INFORMATION PROVIDED:

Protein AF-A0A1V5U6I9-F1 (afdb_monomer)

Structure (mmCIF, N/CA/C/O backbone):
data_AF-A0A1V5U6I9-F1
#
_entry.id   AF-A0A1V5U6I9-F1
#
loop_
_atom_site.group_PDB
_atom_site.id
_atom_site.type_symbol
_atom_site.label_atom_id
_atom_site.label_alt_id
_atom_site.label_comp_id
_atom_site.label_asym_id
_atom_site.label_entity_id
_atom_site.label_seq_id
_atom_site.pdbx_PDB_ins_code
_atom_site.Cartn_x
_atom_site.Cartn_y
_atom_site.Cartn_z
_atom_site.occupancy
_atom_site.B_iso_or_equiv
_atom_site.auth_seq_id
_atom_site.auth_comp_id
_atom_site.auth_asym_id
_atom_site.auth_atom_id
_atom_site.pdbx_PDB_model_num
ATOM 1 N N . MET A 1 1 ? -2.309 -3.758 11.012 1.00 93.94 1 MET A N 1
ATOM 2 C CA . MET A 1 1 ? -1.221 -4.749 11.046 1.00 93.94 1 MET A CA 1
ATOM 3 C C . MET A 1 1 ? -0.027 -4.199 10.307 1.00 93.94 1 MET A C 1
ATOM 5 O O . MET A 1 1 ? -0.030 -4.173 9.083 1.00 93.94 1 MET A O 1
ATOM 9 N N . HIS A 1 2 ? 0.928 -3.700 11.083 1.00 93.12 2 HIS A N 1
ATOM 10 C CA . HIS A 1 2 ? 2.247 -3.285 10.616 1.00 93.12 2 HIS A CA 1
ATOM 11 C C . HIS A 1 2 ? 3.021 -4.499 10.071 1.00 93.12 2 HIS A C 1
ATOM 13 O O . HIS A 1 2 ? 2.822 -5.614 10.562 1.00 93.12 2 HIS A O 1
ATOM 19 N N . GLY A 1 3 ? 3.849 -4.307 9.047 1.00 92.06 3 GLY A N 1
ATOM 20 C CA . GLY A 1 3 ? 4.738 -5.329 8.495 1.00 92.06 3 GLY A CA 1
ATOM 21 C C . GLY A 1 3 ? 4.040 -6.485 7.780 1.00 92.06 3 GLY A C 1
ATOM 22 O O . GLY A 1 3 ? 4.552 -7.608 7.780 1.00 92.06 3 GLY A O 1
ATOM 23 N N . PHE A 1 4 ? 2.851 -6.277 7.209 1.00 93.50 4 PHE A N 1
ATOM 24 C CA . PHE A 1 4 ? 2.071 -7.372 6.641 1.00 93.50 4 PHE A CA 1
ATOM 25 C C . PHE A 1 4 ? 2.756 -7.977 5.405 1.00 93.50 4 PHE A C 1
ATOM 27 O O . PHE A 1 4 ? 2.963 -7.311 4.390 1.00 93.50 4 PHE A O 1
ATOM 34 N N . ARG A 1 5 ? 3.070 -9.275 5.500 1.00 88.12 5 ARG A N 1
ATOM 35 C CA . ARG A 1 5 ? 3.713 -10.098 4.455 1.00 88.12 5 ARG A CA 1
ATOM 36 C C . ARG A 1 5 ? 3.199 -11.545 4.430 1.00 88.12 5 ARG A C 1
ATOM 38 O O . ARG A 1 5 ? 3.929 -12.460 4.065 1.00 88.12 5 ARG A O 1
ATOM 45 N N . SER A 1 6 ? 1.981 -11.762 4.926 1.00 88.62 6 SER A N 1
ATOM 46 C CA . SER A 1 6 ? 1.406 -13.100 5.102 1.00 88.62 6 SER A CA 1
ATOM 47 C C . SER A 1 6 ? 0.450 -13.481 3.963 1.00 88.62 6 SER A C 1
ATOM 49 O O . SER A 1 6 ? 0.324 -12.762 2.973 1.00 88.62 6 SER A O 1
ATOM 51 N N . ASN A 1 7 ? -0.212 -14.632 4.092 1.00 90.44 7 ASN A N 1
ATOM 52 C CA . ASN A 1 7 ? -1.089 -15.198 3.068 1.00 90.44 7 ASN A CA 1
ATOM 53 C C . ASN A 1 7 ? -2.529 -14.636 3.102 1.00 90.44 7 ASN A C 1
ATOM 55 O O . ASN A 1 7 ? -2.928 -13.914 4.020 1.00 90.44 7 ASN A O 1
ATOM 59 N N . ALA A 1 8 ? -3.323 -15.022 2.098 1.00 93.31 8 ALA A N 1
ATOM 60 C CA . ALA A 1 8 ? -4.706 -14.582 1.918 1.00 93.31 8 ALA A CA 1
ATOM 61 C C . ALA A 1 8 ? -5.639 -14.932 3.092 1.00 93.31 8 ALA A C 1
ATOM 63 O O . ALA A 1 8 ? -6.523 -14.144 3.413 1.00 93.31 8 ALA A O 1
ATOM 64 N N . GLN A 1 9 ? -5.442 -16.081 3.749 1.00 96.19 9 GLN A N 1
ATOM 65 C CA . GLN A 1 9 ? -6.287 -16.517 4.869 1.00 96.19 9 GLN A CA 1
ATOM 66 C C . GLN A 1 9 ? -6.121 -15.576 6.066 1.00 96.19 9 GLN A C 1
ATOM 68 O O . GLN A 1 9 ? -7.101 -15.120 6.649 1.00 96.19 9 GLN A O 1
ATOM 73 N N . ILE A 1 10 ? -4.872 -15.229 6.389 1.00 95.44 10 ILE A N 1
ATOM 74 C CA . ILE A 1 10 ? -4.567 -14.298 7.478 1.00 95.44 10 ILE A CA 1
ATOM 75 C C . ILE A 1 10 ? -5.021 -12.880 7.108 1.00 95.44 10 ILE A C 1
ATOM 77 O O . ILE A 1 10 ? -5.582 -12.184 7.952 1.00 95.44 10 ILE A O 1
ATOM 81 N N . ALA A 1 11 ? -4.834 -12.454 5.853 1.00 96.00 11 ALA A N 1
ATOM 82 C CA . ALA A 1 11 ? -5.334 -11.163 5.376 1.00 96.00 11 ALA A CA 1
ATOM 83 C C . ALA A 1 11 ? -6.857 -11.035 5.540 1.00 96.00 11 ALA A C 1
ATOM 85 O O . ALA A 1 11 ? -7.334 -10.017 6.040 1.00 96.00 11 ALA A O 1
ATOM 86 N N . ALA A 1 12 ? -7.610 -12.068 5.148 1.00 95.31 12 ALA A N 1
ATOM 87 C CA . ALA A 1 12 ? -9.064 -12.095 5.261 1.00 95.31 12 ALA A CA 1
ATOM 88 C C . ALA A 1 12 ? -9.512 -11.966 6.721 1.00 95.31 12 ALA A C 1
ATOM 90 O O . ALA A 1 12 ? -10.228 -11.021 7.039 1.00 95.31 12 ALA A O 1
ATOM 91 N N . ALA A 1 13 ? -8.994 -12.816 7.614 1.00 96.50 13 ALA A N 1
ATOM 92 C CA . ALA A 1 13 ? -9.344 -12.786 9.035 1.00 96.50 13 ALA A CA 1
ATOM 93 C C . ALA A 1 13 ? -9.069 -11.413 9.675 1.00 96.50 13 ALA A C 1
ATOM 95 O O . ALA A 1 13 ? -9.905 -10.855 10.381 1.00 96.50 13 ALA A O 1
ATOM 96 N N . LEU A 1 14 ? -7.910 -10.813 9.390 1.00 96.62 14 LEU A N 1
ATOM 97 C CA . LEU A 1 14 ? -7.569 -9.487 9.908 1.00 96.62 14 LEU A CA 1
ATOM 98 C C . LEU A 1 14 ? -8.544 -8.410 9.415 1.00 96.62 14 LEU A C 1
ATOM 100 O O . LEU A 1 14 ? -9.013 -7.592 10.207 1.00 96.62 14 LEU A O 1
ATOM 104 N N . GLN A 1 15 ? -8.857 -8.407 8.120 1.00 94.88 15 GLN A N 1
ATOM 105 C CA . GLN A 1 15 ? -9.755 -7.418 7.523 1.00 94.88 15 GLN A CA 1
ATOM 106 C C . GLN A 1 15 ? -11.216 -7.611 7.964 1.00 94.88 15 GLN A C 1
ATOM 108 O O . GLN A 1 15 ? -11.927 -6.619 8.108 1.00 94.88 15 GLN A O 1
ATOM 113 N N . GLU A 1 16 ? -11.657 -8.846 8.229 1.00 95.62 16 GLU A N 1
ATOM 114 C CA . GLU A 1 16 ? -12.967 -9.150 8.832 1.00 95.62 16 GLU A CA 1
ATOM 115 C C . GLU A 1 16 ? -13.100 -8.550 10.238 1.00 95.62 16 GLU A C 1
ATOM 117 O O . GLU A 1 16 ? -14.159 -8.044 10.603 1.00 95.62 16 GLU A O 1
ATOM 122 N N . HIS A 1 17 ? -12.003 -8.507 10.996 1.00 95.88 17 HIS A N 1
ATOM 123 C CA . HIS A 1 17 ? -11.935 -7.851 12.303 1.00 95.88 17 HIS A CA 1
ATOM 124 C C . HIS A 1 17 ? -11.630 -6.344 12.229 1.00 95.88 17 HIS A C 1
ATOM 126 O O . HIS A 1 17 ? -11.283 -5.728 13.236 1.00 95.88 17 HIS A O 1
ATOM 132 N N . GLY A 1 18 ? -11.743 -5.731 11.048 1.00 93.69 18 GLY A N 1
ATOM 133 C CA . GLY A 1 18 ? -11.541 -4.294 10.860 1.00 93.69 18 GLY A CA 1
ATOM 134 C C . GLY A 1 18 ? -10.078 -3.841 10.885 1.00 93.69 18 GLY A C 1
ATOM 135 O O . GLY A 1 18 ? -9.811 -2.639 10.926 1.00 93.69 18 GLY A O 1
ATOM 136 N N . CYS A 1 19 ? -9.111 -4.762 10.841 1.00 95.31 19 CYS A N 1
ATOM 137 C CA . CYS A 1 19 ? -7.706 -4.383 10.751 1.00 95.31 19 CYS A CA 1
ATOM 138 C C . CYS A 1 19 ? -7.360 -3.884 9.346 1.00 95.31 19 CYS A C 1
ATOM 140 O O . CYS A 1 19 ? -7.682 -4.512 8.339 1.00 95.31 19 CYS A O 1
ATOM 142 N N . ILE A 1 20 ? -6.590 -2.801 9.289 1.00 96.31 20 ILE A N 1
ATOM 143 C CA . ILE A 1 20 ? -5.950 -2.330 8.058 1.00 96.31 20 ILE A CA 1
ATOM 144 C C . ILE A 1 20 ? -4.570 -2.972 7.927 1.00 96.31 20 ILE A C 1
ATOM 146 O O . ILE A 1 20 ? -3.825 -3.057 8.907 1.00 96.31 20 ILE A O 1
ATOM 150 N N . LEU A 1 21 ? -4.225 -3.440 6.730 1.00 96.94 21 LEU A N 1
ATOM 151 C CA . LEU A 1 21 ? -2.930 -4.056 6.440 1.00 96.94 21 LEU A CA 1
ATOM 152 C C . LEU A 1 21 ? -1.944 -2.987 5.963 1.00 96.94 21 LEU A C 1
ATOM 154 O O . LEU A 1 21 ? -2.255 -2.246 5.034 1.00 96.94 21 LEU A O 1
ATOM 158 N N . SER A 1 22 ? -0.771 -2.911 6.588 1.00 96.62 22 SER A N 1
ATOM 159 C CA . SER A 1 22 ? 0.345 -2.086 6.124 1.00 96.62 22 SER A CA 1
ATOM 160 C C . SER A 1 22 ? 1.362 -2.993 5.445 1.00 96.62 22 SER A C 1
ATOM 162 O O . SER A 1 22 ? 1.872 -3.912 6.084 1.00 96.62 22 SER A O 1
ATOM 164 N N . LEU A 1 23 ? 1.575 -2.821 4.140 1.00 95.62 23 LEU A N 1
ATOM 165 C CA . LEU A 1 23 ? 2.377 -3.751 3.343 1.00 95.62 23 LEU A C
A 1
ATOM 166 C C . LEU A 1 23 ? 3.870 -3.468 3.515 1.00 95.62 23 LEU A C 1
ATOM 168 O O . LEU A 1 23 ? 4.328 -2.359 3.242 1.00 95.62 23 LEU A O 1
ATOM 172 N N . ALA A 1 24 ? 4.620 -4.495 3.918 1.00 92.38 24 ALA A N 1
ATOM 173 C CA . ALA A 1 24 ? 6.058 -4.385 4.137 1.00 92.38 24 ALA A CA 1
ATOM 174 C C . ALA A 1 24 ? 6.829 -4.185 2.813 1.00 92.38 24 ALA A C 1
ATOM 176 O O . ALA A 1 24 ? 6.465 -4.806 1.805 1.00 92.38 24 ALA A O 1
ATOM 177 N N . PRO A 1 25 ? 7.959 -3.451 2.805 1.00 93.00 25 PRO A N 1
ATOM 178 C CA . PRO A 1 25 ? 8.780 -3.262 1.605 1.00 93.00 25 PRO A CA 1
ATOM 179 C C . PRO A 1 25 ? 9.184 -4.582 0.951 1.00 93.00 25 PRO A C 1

TASK PROMPT: Copy out each line of the data above, exactly, if it lies between the line holding "ATOM 52 C CA" and the line holding "ATOM 97 C CA", inclusive; copy no other line.

RESPONSE FOR THIS EXERCISE:
ATOM 52 C CA . ASN A 1 7 ? -1.089 -15.198 3.068 1.00 90.44 7 ASN A CA 1
ATOM 53 C C . ASN A 1 7 ? -2.529 -14.636 3.102 1.00 90.44 7 ASN A C 1
ATOM 55 O O . ASN A 1 7 ? -2.928 -13.914 4.020 1.00 90.44 7 ASN A O 1
ATOM 59 N N . ALA A 1 8 ? -3.323 -15.022 2.098 1.00 93.31 8 ALA A N 1
ATOM 60 C CA . ALA A 1 8 ? -4.706 -14.582 1.918 1.00 93.31 8 ALA A CA 1
ATOM 61 C C . ALA A 1 8 ? -5.639 -14.932 3.092 1.00 93.31 8 ALA A C 1
ATOM 63 O O . ALA A 1 8 ? -6.523 -14.144 3.413 1.00 93.31 8 ALA A O 1
ATOM 64 N N . GLN A 1 9 ? -5.442 -16.081 3.749 1.00 96.19 9 GLN A N 1
ATOM 65 C CA . GLN A 1 9 ? -6.287 -16.517 4.869 1.00 96.19 9 GLN A CA 1
ATOM 66 C C . GLN A 1 9 ? -6.121 -15.576 6.066 1.00 96.19 9 GLN A C 1
ATOM 68 O O . GLN A 1 9 ? -7.101 -15.120 6.649 1.00 96.19 9 GLN A O 1
ATOM 73 N N . ILE A 1 10 ? -4.872 -15.229 6.389 1.00 95.44 10 ILE A N 1
ATOM 74 C CA . ILE A 1 10 ? -4.567 -14.298 7.478 1.00 95.44 10 ILE A CA 1
ATOM 75 C C . ILE A 1 10 ? -5.021 -12.880 7.108 1.00 95.44 10 ILE A C 1
ATOM 77 O O . ILE A 1 10 ? -5.582 -12.184 7.952 1.00 95.44 10 ILE A O 1
ATOM 81 N N . ALA A 1 11 ? -4.834 -12.454 5.853 1.00 96.00 11 ALA A N 1
ATOM 82 C CA . ALA A 1 11 ? -5.334 -11.163 5.376 1.00 96.00 11 ALA A CA 1
ATOM 83 C C . ALA A 1 11 ? -6.857 -11.035 5.540 1.00 96.00 11 ALA A C 1
ATOM 85 O O . ALA A 1 11 ? -7.334 -10.017 6.040 1.00 96.00 11 ALA A O 1
ATOM 86 N N . ALA A 1 12 ? -7.610 -12.068 5.148 1.00 95.31 12 ALA A N 1
ATOM 87 C CA . ALA A 1 12 ? -9.064 -12.095 5.261 1.00 95.31 12 ALA A CA 1
ATOM 88 C C . ALA A 1 12 ? -9.512 -11.966 6.721 1.00 95.31 12 ALA A C 1
ATOM 90 O O . ALA A 1 12 ? -10.228 -11.021 7.039 1.00 95.31 12 ALA A O 1
ATOM 91 N N . ALA A 1 13 ? -8.994 -12.816 7.614 1.00 96.50 13 ALA A N 1
ATOM 92 C CA . ALA A 1 13 ? -9.344 -12.786 9.035 1.00 96.50 13 ALA A CA 1
ATOM 93 C C . ALA A 1 13 ? -9.069 -11.413 9.675 1.00 96.50 13 ALA A C 1
ATOM 95 O O . ALA A 1 13 ? -9.905 -10.855 10.381 1.00 96.50 13 ALA A O 1
ATOM 96 N N . LEU A 1 14 ? -7.910 -10.813 9.390 1.00 96.62 14 LEU A N 1
ATOM 97 C CA . LEU A 1 14 ? -7.569 -9.487 9.908 1.00 96.62 14 LEU A CA 1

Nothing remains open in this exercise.